▶ TASK DETAILS:
Where the line with "ATOM 10 C CA . ASN" appears below, start writing out lines exactly, and finish with the line with "ATOM 55 C CA", which is included; write out nothing else.

++++ DATA

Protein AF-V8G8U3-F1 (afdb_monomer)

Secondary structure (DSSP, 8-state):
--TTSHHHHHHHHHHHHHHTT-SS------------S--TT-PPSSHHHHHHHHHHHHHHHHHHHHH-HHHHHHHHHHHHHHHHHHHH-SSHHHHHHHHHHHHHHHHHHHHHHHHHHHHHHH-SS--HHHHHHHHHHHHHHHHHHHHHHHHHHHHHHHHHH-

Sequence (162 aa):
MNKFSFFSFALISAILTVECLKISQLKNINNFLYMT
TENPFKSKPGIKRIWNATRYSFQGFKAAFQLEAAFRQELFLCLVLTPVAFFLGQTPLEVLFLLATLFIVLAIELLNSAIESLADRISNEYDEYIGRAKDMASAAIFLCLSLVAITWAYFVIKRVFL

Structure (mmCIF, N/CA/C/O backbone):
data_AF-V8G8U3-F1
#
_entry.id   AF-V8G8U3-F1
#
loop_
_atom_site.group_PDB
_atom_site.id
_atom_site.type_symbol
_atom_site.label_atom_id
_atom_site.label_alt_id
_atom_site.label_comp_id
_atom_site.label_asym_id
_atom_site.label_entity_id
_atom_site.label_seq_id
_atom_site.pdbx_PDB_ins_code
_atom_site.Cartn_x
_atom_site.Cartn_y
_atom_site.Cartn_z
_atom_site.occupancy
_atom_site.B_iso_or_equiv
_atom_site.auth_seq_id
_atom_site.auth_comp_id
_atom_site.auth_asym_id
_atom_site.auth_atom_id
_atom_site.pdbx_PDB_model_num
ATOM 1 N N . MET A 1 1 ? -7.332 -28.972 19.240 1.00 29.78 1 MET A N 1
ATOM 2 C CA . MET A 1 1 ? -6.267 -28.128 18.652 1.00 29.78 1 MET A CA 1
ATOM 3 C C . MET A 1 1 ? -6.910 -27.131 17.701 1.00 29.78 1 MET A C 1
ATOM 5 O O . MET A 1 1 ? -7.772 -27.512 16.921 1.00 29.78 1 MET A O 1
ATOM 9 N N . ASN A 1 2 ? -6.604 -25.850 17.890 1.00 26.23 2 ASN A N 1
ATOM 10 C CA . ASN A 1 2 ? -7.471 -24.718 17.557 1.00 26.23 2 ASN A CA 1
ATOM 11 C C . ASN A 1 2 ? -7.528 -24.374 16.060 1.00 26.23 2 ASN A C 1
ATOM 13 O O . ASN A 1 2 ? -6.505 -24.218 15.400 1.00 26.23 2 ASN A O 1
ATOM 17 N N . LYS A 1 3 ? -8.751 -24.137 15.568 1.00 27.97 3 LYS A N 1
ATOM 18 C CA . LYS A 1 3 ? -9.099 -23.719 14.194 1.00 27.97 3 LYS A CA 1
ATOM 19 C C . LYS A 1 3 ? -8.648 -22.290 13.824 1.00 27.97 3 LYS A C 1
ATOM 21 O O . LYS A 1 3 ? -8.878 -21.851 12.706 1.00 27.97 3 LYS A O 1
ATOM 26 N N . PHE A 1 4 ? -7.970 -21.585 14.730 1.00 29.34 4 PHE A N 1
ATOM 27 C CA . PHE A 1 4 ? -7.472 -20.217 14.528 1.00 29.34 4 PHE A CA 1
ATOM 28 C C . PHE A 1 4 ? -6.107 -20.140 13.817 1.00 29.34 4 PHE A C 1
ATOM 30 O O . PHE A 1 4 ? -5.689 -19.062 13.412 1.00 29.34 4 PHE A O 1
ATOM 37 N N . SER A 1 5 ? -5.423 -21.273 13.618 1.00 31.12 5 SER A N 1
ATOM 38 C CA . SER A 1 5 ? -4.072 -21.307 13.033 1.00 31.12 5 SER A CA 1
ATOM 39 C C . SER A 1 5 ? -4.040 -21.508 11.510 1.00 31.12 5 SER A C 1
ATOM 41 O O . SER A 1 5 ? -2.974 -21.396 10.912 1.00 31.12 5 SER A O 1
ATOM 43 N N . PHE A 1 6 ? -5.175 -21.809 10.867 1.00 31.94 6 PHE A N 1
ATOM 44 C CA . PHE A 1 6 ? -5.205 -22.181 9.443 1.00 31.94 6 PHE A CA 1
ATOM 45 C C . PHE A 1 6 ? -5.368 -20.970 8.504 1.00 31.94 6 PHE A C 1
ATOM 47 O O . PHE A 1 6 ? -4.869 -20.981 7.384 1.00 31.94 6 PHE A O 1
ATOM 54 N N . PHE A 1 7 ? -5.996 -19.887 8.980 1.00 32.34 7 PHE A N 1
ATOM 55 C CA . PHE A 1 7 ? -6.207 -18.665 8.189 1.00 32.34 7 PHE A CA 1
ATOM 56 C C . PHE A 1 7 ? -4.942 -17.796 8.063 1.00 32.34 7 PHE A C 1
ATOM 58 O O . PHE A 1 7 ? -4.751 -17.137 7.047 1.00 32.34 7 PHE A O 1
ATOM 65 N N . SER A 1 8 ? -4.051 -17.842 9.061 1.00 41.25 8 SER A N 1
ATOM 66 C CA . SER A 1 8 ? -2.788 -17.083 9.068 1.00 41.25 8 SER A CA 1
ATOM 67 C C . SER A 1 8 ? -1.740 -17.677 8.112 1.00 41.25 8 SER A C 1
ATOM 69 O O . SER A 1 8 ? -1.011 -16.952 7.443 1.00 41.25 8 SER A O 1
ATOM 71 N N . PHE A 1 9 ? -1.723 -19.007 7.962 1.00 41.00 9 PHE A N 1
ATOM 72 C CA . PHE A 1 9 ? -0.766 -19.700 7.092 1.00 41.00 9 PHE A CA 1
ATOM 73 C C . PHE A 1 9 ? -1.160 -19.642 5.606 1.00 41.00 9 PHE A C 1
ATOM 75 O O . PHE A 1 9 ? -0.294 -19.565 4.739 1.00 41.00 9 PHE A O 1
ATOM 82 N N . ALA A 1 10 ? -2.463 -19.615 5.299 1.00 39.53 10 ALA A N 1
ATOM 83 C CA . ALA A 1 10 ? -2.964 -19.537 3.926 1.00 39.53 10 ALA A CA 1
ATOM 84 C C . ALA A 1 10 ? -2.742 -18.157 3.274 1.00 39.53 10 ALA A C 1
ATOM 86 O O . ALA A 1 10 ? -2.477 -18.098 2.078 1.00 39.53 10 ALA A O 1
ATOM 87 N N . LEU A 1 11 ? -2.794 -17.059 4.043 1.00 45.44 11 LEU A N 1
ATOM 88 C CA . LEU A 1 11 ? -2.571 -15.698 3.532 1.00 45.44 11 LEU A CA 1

++++++++
++++ DATA

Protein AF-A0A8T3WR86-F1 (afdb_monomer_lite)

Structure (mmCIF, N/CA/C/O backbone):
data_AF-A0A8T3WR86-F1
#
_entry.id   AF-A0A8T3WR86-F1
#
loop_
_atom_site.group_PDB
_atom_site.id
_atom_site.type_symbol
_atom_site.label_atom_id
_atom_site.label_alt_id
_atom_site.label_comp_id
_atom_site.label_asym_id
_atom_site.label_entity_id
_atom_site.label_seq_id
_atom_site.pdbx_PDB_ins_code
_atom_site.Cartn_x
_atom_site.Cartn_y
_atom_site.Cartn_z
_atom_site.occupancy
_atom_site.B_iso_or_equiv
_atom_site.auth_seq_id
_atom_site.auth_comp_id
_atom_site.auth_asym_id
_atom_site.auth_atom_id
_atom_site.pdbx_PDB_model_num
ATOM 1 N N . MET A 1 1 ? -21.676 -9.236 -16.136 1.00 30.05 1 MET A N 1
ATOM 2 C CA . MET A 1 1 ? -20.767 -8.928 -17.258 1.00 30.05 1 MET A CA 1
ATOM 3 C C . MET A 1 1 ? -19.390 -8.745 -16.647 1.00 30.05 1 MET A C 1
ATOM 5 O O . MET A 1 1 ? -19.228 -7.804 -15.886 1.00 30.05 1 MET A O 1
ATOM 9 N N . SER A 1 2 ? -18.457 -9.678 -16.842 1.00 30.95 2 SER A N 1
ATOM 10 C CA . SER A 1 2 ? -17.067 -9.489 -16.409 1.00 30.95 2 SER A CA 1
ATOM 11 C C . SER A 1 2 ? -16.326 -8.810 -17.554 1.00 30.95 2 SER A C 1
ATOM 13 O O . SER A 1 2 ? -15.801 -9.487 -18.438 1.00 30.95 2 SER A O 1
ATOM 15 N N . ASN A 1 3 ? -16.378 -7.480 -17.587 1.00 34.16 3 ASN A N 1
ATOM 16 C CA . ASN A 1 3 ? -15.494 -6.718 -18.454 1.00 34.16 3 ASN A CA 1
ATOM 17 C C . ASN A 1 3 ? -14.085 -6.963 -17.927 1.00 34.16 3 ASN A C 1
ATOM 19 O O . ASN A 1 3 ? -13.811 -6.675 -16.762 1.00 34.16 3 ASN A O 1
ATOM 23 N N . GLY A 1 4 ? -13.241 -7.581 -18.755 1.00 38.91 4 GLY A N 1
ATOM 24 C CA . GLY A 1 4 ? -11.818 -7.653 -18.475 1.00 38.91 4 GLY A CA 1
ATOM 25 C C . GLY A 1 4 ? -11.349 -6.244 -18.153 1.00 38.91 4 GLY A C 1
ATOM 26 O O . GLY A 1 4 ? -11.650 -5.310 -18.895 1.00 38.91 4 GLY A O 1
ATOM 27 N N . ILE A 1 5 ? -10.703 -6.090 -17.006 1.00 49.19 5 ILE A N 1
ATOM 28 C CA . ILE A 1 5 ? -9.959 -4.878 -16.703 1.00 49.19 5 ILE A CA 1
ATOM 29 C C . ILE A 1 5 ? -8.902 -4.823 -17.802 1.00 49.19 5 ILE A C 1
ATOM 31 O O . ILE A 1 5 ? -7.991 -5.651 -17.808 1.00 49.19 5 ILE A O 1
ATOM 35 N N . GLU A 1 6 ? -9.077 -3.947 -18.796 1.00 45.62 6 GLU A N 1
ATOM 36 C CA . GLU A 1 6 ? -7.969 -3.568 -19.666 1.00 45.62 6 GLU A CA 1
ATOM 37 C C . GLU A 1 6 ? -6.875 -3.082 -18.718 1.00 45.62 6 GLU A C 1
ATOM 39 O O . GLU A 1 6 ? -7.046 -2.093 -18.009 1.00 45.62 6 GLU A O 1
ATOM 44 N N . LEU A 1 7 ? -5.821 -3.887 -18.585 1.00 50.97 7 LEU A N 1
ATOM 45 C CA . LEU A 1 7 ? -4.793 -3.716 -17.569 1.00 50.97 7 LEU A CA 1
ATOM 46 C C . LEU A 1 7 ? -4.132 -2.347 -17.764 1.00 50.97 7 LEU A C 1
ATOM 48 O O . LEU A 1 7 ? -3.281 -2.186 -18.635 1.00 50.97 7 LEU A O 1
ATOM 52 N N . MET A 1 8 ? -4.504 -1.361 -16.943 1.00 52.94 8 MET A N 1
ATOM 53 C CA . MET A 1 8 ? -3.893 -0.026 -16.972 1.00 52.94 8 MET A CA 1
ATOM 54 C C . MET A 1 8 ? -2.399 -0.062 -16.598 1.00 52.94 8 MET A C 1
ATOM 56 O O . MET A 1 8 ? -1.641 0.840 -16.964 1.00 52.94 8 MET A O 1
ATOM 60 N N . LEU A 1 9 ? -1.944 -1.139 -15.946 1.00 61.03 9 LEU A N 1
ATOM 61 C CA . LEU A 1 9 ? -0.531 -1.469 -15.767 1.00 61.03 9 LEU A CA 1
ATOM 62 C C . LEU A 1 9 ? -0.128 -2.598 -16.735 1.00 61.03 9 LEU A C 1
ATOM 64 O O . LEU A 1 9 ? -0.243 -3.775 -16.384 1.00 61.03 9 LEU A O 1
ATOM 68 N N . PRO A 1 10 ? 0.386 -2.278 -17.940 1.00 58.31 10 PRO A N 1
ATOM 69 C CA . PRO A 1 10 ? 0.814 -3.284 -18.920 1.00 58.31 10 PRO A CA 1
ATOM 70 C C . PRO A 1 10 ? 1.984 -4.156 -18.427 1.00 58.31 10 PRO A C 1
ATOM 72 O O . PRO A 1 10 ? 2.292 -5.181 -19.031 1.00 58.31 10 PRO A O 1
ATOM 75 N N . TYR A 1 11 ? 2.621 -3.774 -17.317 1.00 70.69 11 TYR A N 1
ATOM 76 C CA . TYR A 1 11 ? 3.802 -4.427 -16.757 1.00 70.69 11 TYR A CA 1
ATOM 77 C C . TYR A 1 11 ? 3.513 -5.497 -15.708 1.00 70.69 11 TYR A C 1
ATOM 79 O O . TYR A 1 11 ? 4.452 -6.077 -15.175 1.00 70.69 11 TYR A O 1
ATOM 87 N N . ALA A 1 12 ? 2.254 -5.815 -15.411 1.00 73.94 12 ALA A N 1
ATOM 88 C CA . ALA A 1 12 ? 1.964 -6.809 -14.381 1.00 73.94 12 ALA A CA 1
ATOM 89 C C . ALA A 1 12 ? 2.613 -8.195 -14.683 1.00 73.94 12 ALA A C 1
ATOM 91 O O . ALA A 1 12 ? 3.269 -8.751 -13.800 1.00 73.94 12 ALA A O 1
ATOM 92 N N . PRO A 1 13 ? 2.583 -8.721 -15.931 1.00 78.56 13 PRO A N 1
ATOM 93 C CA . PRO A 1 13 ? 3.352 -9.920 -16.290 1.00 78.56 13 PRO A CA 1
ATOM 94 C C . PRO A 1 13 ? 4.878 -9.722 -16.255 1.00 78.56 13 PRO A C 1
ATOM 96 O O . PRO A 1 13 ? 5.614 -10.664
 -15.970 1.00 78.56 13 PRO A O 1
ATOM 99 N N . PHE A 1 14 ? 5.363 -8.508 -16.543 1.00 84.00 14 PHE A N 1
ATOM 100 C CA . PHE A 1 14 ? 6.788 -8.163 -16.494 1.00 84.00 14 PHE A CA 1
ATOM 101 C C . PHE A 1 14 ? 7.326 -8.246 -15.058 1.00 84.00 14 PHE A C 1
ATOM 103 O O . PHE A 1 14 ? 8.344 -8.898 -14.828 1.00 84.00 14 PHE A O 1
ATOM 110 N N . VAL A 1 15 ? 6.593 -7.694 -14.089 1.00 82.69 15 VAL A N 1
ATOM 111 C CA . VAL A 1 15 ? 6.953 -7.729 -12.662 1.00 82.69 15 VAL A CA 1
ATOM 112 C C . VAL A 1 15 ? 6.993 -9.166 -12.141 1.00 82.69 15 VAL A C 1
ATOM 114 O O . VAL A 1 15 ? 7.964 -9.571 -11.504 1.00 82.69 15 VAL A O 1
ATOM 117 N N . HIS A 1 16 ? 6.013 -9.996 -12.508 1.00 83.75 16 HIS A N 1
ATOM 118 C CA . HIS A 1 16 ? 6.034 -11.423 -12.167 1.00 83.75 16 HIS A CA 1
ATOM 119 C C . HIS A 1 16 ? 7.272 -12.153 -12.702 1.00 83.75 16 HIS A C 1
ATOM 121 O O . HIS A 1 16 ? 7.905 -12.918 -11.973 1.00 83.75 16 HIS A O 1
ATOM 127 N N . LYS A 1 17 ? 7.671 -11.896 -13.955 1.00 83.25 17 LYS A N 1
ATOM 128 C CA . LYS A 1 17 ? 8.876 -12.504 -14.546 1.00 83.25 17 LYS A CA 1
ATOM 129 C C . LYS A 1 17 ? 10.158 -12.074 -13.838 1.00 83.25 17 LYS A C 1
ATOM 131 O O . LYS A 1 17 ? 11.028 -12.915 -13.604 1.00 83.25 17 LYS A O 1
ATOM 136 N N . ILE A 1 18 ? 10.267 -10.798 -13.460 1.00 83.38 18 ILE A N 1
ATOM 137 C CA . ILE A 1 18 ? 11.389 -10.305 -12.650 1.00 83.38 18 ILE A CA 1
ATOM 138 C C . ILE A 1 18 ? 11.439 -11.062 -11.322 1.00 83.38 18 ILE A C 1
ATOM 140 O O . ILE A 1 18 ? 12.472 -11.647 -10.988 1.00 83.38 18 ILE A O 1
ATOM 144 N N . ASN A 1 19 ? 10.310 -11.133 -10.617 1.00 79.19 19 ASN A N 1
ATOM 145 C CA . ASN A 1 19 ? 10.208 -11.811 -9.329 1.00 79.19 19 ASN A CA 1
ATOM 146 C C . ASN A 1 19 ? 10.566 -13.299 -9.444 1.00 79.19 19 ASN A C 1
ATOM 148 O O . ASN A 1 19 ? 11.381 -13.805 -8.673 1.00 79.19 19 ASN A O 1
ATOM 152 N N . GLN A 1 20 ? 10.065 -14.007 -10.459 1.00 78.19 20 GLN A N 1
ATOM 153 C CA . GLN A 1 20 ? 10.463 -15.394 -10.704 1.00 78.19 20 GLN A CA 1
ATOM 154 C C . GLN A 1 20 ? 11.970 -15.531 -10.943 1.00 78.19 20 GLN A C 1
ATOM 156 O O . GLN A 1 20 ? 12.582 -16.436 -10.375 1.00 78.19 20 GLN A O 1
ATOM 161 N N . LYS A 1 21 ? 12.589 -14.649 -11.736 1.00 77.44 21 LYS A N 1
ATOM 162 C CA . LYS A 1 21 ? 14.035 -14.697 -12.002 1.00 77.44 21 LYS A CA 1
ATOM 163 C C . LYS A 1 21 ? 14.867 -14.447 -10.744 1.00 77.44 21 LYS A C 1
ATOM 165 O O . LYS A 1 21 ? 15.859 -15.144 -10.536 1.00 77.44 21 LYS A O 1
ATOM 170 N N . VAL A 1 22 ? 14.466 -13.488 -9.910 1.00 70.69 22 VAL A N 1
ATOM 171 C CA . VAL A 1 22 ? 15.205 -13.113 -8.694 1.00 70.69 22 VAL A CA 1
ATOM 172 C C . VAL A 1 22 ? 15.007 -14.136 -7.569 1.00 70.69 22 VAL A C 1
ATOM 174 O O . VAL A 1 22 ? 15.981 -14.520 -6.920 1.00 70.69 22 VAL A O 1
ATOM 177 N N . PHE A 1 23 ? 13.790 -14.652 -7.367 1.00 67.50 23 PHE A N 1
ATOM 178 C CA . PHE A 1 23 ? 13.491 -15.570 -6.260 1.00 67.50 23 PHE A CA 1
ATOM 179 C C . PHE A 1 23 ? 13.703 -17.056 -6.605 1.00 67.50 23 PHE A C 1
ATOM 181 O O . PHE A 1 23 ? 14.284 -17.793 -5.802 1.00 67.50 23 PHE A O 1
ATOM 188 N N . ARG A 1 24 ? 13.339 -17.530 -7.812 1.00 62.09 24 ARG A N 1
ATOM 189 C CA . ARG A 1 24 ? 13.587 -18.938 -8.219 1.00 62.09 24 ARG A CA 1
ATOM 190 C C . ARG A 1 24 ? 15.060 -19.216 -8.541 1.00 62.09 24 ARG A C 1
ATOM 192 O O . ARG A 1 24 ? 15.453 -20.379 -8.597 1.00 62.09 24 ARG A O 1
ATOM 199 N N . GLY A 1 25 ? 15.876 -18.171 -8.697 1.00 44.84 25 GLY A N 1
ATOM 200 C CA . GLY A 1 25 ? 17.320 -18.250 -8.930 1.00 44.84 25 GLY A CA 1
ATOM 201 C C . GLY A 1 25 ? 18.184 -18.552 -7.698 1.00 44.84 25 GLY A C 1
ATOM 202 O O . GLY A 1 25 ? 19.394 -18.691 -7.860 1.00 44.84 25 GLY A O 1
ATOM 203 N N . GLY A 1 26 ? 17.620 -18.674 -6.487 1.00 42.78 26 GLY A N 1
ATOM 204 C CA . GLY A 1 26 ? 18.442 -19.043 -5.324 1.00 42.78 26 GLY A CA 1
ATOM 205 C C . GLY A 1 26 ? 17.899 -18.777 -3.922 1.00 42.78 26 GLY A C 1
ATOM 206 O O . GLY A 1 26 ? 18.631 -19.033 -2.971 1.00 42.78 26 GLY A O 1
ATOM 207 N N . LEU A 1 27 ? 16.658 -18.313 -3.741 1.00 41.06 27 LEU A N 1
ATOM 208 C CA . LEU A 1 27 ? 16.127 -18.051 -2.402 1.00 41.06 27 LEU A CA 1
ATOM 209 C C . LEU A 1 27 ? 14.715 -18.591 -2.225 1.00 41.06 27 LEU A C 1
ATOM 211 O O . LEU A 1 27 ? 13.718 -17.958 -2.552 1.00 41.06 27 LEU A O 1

++++++++

▶ EXERCISE OUTPUT:
ATOM 10 C CA . ASN A 1 2 ? -7.471 -24.718 17.557 1.00 26.23 2 ASN A CA 1
ATOM 11 C C . ASN A 1 2 ? -7.528 -24.374 16.060 1.00 26.23 2 ASN A C 1
ATOM 13 O O . ASN A 1 2 ? -6.505 -24.218 15.400 1.00 26.23 2 ASN A O 1
ATOM 17 N N . LYS A 1 3 ? -8.751 -24.137 15.568 1.00 27.97 3 LYS A N 1
ATOM 18 C CA . LYS A 1 3 ? -9.099 -23.719 14.194 1.00 27.97 3 LYS A CA 1
ATOM 19 C C . LYS A 1 3 ? -8.648 -22.290 13.824 1.00 27.97 3 LYS A C 1
ATOM 21 O O . LYS A 1 3 ? -8.878 -21.851 12.706 1.00 27.97 3 LYS A O 1
ATOM 26 N N . PHE A 1 4 ? -7.970 -21.585 14.730 1.00 29.34 4 PHE A N 1
ATOM 27 C CA . PHE A 1 4 ? -7.472 -20.217 14.528 1.00 29.34 4 PHE A CA 1
ATOM 28 C C . PHE A 1 4 ? -6.107 -20.140 13.817 1.00 29.34 4 PHE A C 1
ATOM 30 O O . PHE A 1 4 ? -5.689 -19.062 13.412 1.00 29.34 4 PHE A O 1
ATOM 37 N N . SER A 1 5 ? -5.423 -21.273 13.618 1.00 31.12 5 SER A N 1
ATOM 38 C CA . SER A 1 5 ? -4.072 -21.307 13.033 1.00 31.12 5 SER A CA 1
ATOM 39 C C . SER A 1 5 ? -4.040 -21.508 11.510 1.00 31.12 5 SER A C 1
ATOM 41 O O . SER A 1 5 ? -2.974 -21.396 10.912 1.00 31.12 5 SER A O 1
ATOM 43 N N . PHE A 1 6 ? -5.175 -21.809 10.867 1.00 31.94 6 PHE A N 1
ATOM 44 C CA . PHE A 1 6 ? -5.205 -22.181 9.443 1.00 31.94 6 PHE A CA 1
ATOM 45 C C . PHE A 1 6 ? -5.368 -20.970 8.504 1.00 31.94 6 PHE A C 1
ATOM 47 O O . PHE A 1 6 ? -4.869 -20.981 7.384 1.00 31.94 6 PHE A O 1
ATOM 54 N N . PHE A 1 7 ? -5.996 -19.887 8.980 1.00 32.34 7 PHE A N 1
ATOM 55 C CA . PHE A 1 7 ? -6.207 -18.665 8.189 1.00 32.34 7 PHE A CA 1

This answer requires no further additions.